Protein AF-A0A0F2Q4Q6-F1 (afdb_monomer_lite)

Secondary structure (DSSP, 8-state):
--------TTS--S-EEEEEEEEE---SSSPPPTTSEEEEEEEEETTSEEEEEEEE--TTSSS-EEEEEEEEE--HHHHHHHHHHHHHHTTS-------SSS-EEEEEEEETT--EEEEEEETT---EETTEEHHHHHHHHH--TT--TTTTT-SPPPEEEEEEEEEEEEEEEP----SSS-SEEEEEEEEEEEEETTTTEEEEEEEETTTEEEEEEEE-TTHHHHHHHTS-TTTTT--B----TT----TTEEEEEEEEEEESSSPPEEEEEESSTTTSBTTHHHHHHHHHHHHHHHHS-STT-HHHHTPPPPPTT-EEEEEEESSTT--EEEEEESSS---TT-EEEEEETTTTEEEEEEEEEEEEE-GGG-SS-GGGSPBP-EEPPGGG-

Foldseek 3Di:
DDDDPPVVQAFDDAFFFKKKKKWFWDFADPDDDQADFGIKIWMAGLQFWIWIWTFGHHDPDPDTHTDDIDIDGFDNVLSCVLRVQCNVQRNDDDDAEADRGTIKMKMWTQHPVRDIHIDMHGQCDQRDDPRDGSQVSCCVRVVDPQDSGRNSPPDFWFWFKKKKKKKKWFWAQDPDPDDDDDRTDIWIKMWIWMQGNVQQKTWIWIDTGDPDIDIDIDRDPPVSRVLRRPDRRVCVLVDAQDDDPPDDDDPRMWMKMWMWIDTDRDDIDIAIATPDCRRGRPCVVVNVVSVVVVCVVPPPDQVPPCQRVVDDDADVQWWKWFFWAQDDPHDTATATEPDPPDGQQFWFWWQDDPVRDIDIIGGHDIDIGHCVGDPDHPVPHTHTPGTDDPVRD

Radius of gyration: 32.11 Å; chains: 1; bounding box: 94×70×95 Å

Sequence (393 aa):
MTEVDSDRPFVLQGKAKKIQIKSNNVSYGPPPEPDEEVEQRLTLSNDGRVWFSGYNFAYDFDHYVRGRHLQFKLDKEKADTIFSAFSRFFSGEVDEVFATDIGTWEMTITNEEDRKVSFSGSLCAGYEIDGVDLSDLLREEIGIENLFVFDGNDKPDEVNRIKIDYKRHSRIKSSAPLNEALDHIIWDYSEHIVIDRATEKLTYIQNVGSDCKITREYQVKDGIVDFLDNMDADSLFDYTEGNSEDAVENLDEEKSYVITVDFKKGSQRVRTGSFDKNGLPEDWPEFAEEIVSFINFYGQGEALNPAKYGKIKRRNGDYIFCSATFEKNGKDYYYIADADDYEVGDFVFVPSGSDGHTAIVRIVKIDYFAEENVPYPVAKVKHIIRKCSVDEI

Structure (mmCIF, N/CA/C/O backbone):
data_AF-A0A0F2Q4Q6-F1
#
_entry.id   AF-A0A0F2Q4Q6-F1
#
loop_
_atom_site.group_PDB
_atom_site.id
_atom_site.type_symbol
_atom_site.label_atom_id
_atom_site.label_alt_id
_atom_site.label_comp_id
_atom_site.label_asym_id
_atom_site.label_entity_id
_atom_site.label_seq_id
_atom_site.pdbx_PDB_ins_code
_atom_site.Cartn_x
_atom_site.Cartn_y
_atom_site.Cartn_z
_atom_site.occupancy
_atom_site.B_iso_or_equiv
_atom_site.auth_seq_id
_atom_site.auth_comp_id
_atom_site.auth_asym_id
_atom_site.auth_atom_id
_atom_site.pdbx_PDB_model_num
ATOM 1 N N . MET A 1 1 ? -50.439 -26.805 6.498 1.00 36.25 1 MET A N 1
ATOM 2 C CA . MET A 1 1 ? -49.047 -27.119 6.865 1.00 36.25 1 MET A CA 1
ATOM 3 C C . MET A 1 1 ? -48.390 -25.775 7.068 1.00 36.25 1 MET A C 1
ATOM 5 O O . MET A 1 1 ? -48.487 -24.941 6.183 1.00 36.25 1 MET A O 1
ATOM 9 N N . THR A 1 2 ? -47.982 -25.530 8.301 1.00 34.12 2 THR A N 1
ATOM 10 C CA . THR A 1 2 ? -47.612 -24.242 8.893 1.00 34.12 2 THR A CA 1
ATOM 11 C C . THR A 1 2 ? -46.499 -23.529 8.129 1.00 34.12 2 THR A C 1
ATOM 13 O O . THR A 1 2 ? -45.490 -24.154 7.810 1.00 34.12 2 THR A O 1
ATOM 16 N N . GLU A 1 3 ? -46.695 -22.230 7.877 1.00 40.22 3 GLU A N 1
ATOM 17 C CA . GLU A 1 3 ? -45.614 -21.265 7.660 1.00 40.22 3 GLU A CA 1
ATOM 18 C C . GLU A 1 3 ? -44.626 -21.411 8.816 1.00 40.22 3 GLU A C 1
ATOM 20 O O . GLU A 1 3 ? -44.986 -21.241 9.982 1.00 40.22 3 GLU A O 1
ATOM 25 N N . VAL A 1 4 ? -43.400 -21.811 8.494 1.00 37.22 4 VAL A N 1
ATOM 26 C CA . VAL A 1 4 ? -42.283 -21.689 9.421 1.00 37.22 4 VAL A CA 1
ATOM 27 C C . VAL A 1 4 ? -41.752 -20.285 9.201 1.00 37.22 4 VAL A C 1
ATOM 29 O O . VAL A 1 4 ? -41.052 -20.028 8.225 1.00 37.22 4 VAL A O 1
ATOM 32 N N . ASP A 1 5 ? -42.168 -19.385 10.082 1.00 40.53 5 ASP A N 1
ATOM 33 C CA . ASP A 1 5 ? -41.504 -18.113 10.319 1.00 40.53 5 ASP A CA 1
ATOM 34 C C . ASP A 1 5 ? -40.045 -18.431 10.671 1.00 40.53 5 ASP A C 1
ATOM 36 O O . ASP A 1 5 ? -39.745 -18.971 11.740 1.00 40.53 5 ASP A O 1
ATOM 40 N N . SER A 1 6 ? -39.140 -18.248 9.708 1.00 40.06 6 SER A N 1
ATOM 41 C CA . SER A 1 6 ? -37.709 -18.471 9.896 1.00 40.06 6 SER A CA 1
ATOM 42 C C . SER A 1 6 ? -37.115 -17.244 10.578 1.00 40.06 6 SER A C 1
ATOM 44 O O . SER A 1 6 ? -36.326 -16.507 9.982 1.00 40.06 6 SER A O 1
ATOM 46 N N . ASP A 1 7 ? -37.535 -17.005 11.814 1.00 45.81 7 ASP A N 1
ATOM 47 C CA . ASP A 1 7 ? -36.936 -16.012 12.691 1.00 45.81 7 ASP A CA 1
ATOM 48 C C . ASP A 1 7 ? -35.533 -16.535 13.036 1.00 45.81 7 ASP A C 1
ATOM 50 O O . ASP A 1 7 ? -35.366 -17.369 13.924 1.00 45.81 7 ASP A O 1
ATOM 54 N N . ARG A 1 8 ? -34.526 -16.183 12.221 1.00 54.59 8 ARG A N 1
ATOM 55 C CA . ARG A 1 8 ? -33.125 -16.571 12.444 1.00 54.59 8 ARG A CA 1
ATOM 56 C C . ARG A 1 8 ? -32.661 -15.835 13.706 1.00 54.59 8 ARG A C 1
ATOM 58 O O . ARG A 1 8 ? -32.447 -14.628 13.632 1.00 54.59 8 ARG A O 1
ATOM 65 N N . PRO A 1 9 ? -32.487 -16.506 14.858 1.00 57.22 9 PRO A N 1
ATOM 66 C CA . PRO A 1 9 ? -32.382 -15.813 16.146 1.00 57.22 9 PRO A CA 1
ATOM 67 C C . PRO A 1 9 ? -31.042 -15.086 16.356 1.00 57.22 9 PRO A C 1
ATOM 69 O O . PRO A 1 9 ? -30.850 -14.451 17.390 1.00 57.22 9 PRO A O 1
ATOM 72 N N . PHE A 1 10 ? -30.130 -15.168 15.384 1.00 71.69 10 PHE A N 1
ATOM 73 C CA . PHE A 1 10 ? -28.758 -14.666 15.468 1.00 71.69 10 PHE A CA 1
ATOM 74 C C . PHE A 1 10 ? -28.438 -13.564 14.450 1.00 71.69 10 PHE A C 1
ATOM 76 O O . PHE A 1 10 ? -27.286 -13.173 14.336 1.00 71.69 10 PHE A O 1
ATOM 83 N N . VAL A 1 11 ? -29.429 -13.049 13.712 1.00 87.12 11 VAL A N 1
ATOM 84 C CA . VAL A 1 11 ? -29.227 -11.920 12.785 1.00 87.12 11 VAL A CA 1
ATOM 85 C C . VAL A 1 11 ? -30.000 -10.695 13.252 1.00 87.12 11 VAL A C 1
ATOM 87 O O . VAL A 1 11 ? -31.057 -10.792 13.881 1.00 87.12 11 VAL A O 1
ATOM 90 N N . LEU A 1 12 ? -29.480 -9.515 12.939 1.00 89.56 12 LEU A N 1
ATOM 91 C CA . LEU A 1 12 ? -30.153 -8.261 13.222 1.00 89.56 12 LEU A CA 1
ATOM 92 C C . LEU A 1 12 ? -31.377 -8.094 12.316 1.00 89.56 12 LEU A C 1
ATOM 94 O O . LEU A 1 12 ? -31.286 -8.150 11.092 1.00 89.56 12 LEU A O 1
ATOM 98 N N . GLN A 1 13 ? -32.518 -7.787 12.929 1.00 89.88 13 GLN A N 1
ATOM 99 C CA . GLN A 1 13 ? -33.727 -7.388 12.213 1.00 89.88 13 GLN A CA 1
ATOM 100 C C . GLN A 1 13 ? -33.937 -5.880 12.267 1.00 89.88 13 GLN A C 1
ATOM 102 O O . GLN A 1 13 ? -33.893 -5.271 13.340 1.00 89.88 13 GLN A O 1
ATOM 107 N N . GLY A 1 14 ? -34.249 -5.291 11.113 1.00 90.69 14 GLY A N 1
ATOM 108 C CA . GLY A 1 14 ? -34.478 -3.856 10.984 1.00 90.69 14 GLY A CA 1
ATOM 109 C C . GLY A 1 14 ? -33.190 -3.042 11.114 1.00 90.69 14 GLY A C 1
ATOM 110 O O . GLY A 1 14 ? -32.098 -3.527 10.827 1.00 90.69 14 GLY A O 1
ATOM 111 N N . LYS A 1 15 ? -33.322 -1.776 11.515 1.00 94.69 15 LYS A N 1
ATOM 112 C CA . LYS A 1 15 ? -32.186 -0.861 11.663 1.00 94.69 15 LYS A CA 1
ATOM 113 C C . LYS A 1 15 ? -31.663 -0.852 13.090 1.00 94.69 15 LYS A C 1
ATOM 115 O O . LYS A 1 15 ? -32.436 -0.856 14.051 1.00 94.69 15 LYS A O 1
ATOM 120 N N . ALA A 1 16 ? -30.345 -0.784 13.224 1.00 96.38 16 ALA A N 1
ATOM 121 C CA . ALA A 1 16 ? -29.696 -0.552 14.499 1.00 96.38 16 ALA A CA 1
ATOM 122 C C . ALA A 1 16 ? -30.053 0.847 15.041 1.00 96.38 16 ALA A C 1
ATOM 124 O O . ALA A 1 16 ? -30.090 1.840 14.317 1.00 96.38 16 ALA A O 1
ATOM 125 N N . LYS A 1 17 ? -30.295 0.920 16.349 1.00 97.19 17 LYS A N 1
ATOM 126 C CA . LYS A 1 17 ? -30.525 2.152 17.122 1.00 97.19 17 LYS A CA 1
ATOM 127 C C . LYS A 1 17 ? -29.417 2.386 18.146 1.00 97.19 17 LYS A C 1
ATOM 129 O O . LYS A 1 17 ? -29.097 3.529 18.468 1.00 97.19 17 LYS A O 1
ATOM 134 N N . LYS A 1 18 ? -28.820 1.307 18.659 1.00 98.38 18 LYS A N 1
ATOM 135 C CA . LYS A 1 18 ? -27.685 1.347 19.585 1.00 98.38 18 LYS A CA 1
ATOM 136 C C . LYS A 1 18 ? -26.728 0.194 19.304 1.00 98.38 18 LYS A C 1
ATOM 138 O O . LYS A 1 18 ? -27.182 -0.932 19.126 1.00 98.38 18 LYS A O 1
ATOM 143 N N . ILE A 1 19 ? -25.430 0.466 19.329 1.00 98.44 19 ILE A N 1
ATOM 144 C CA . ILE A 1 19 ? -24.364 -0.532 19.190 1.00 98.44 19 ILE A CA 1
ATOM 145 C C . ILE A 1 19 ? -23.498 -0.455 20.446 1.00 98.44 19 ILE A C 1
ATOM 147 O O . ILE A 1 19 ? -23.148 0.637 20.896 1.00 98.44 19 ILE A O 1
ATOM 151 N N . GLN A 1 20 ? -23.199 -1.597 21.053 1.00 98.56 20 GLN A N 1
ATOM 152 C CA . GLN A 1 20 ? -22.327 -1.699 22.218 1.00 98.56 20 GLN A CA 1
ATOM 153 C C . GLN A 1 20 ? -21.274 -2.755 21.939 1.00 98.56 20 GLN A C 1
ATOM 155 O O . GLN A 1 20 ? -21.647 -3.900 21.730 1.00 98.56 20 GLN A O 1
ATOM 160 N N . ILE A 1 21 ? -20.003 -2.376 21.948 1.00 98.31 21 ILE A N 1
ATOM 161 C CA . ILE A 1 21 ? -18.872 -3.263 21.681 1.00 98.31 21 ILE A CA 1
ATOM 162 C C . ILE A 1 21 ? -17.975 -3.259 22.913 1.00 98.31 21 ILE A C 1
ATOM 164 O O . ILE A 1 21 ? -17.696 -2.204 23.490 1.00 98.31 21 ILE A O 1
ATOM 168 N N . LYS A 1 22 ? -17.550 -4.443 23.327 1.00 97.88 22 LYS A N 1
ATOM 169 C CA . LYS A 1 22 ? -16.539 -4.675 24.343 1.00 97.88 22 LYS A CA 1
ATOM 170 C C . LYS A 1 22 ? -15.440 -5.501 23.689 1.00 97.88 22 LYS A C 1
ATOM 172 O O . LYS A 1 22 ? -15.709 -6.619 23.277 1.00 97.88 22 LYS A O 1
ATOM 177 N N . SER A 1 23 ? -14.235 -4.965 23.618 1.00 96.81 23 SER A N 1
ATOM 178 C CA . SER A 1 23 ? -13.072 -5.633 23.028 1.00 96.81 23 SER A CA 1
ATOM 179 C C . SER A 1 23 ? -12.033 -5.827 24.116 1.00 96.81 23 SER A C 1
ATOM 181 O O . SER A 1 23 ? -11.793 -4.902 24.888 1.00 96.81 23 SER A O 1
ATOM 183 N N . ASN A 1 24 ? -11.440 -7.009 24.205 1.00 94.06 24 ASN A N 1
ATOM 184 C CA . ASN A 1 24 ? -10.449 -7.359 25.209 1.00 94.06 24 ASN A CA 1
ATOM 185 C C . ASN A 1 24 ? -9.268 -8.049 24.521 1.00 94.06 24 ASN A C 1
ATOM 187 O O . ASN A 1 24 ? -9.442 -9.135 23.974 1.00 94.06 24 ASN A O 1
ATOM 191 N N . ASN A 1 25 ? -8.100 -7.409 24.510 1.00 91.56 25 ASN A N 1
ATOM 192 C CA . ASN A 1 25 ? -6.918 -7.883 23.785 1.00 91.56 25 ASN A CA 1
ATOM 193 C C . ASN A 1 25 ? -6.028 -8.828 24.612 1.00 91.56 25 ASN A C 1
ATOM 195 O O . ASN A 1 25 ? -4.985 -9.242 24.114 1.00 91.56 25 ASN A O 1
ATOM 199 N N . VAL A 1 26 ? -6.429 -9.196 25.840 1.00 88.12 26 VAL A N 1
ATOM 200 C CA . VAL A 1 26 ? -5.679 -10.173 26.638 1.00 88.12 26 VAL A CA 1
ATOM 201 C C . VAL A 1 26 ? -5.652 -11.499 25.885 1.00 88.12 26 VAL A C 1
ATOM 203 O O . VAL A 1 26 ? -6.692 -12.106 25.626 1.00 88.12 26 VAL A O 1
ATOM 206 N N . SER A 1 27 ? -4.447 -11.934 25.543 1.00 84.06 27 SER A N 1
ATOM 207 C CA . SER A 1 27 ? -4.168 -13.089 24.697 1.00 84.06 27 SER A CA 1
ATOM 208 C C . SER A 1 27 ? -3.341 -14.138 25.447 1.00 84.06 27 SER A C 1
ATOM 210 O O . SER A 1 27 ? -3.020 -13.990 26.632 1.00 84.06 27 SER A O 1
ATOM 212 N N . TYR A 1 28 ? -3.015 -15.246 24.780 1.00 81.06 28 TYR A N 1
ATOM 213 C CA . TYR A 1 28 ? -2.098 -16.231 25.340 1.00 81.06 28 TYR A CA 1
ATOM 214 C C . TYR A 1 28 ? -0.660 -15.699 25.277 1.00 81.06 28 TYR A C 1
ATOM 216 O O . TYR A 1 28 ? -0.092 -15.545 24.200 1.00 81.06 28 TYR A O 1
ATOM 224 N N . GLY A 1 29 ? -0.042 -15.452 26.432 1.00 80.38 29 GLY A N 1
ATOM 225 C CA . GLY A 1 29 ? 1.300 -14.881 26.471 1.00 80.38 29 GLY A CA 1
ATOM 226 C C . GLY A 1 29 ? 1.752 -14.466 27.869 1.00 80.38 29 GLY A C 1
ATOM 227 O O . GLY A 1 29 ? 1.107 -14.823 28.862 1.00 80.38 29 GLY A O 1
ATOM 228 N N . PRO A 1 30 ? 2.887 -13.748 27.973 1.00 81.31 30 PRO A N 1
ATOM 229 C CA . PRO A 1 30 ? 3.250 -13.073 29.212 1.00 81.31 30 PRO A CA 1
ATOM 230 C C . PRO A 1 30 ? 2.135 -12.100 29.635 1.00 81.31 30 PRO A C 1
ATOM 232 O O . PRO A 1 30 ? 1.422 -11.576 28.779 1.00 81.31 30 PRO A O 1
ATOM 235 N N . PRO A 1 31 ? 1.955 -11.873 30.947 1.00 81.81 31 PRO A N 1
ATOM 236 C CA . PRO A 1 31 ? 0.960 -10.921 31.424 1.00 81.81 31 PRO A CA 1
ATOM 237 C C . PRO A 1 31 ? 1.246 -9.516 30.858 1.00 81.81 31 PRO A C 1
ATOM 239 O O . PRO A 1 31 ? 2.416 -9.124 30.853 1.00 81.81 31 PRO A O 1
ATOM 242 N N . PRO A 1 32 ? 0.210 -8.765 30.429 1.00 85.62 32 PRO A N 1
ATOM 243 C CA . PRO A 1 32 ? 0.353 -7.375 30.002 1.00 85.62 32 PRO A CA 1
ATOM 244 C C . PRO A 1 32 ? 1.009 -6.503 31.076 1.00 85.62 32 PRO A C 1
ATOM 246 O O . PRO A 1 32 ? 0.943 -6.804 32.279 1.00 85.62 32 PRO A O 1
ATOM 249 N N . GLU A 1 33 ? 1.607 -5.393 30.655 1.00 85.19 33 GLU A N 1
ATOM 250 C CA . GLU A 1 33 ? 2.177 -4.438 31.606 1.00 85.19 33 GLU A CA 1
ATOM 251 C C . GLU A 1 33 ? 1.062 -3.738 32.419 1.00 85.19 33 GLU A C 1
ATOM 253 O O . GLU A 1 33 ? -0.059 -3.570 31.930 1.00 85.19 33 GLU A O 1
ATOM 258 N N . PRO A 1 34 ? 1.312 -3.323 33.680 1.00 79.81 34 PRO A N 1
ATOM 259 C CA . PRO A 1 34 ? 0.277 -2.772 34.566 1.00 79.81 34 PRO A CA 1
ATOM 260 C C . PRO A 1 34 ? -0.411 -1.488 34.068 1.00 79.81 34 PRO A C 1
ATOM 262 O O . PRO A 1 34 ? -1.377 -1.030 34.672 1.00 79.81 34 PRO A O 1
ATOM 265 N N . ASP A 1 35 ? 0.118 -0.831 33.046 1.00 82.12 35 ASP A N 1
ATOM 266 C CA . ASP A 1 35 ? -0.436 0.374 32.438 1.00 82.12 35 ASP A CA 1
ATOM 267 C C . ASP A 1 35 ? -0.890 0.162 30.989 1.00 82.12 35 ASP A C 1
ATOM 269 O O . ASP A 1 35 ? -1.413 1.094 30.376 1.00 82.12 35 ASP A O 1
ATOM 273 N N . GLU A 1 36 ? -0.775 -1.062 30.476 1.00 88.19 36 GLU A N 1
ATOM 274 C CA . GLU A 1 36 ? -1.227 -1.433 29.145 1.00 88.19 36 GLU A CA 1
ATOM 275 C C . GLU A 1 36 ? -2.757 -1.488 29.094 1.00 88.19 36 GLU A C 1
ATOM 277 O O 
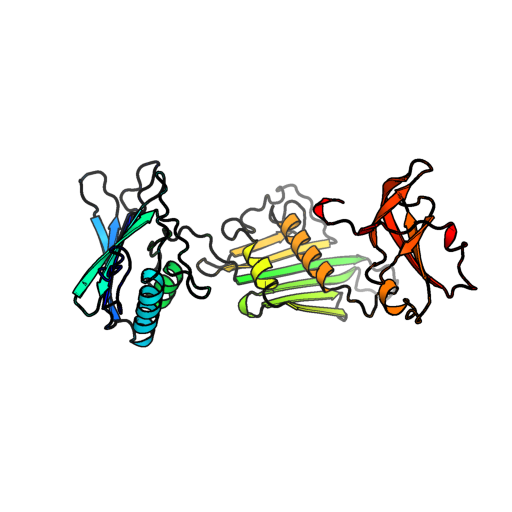. GLU A 1 36 ? -3.408 -2.097 29.949 1.00 88.19 36 GLU A O 1
ATOM 282 N N . GLU A 1 37 ? -3.349 -0.818 28.104 1.00 92.69 37 GLU A N 1
ATOM 283 C CA . GLU A 1 37 ? -4.792 -0.849 27.873 1.00 92.69 37 GLU A CA 1
ATOM 284 C C . GLU A 1 37 ? -5.192 -2.207 27.298 1.00 92.69 37 GLU A C 1
ATOM 286 O O . GLU A 1 37 ? -4.761 -2.566 26.204 1.00 92.69 37 GLU A O 1
ATOM 291 N N . VAL A 1 38 ? -6.039 -2.942 28.024 1.00 92.94 38 VAL A N 1
ATOM 292 C CA . VAL A 1 38 ? -6.407 -4.317 27.671 1.00 92.94 38 VAL A CA 1
ATOM 293 C C . VAL A 1 38 ? -7.871 -4.530 27.330 1.00 92.94 38 VAL A C 1
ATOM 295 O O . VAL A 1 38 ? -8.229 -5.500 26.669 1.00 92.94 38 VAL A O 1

========================================================================

- Instructions for the task: Would you print exactly and only the lines of the material above that run from the line with "ATOM 66 C CA" through the line with "ATOM 72 N N", both included?

- Exercise result:
ATOM 66 C CA . PRO A 1 9 ? -32.382 -15.813 16.146 1.00 57.22 9 PRO A CA 1
ATOM 67 C C . PRO A 1 9 ? -31.042 -15.086 16.356 1.00 57.22 9 PRO A C 1
ATOM 69 O O . PRO A 1 9 ? -30.850 -14.451 17.390 1.00 57.22 9 PRO A O 1
ATOM 72 N N . PHE A 1 10 ? -30.130 -15.168 15.384 1.00 71.69 10 PHE A N 1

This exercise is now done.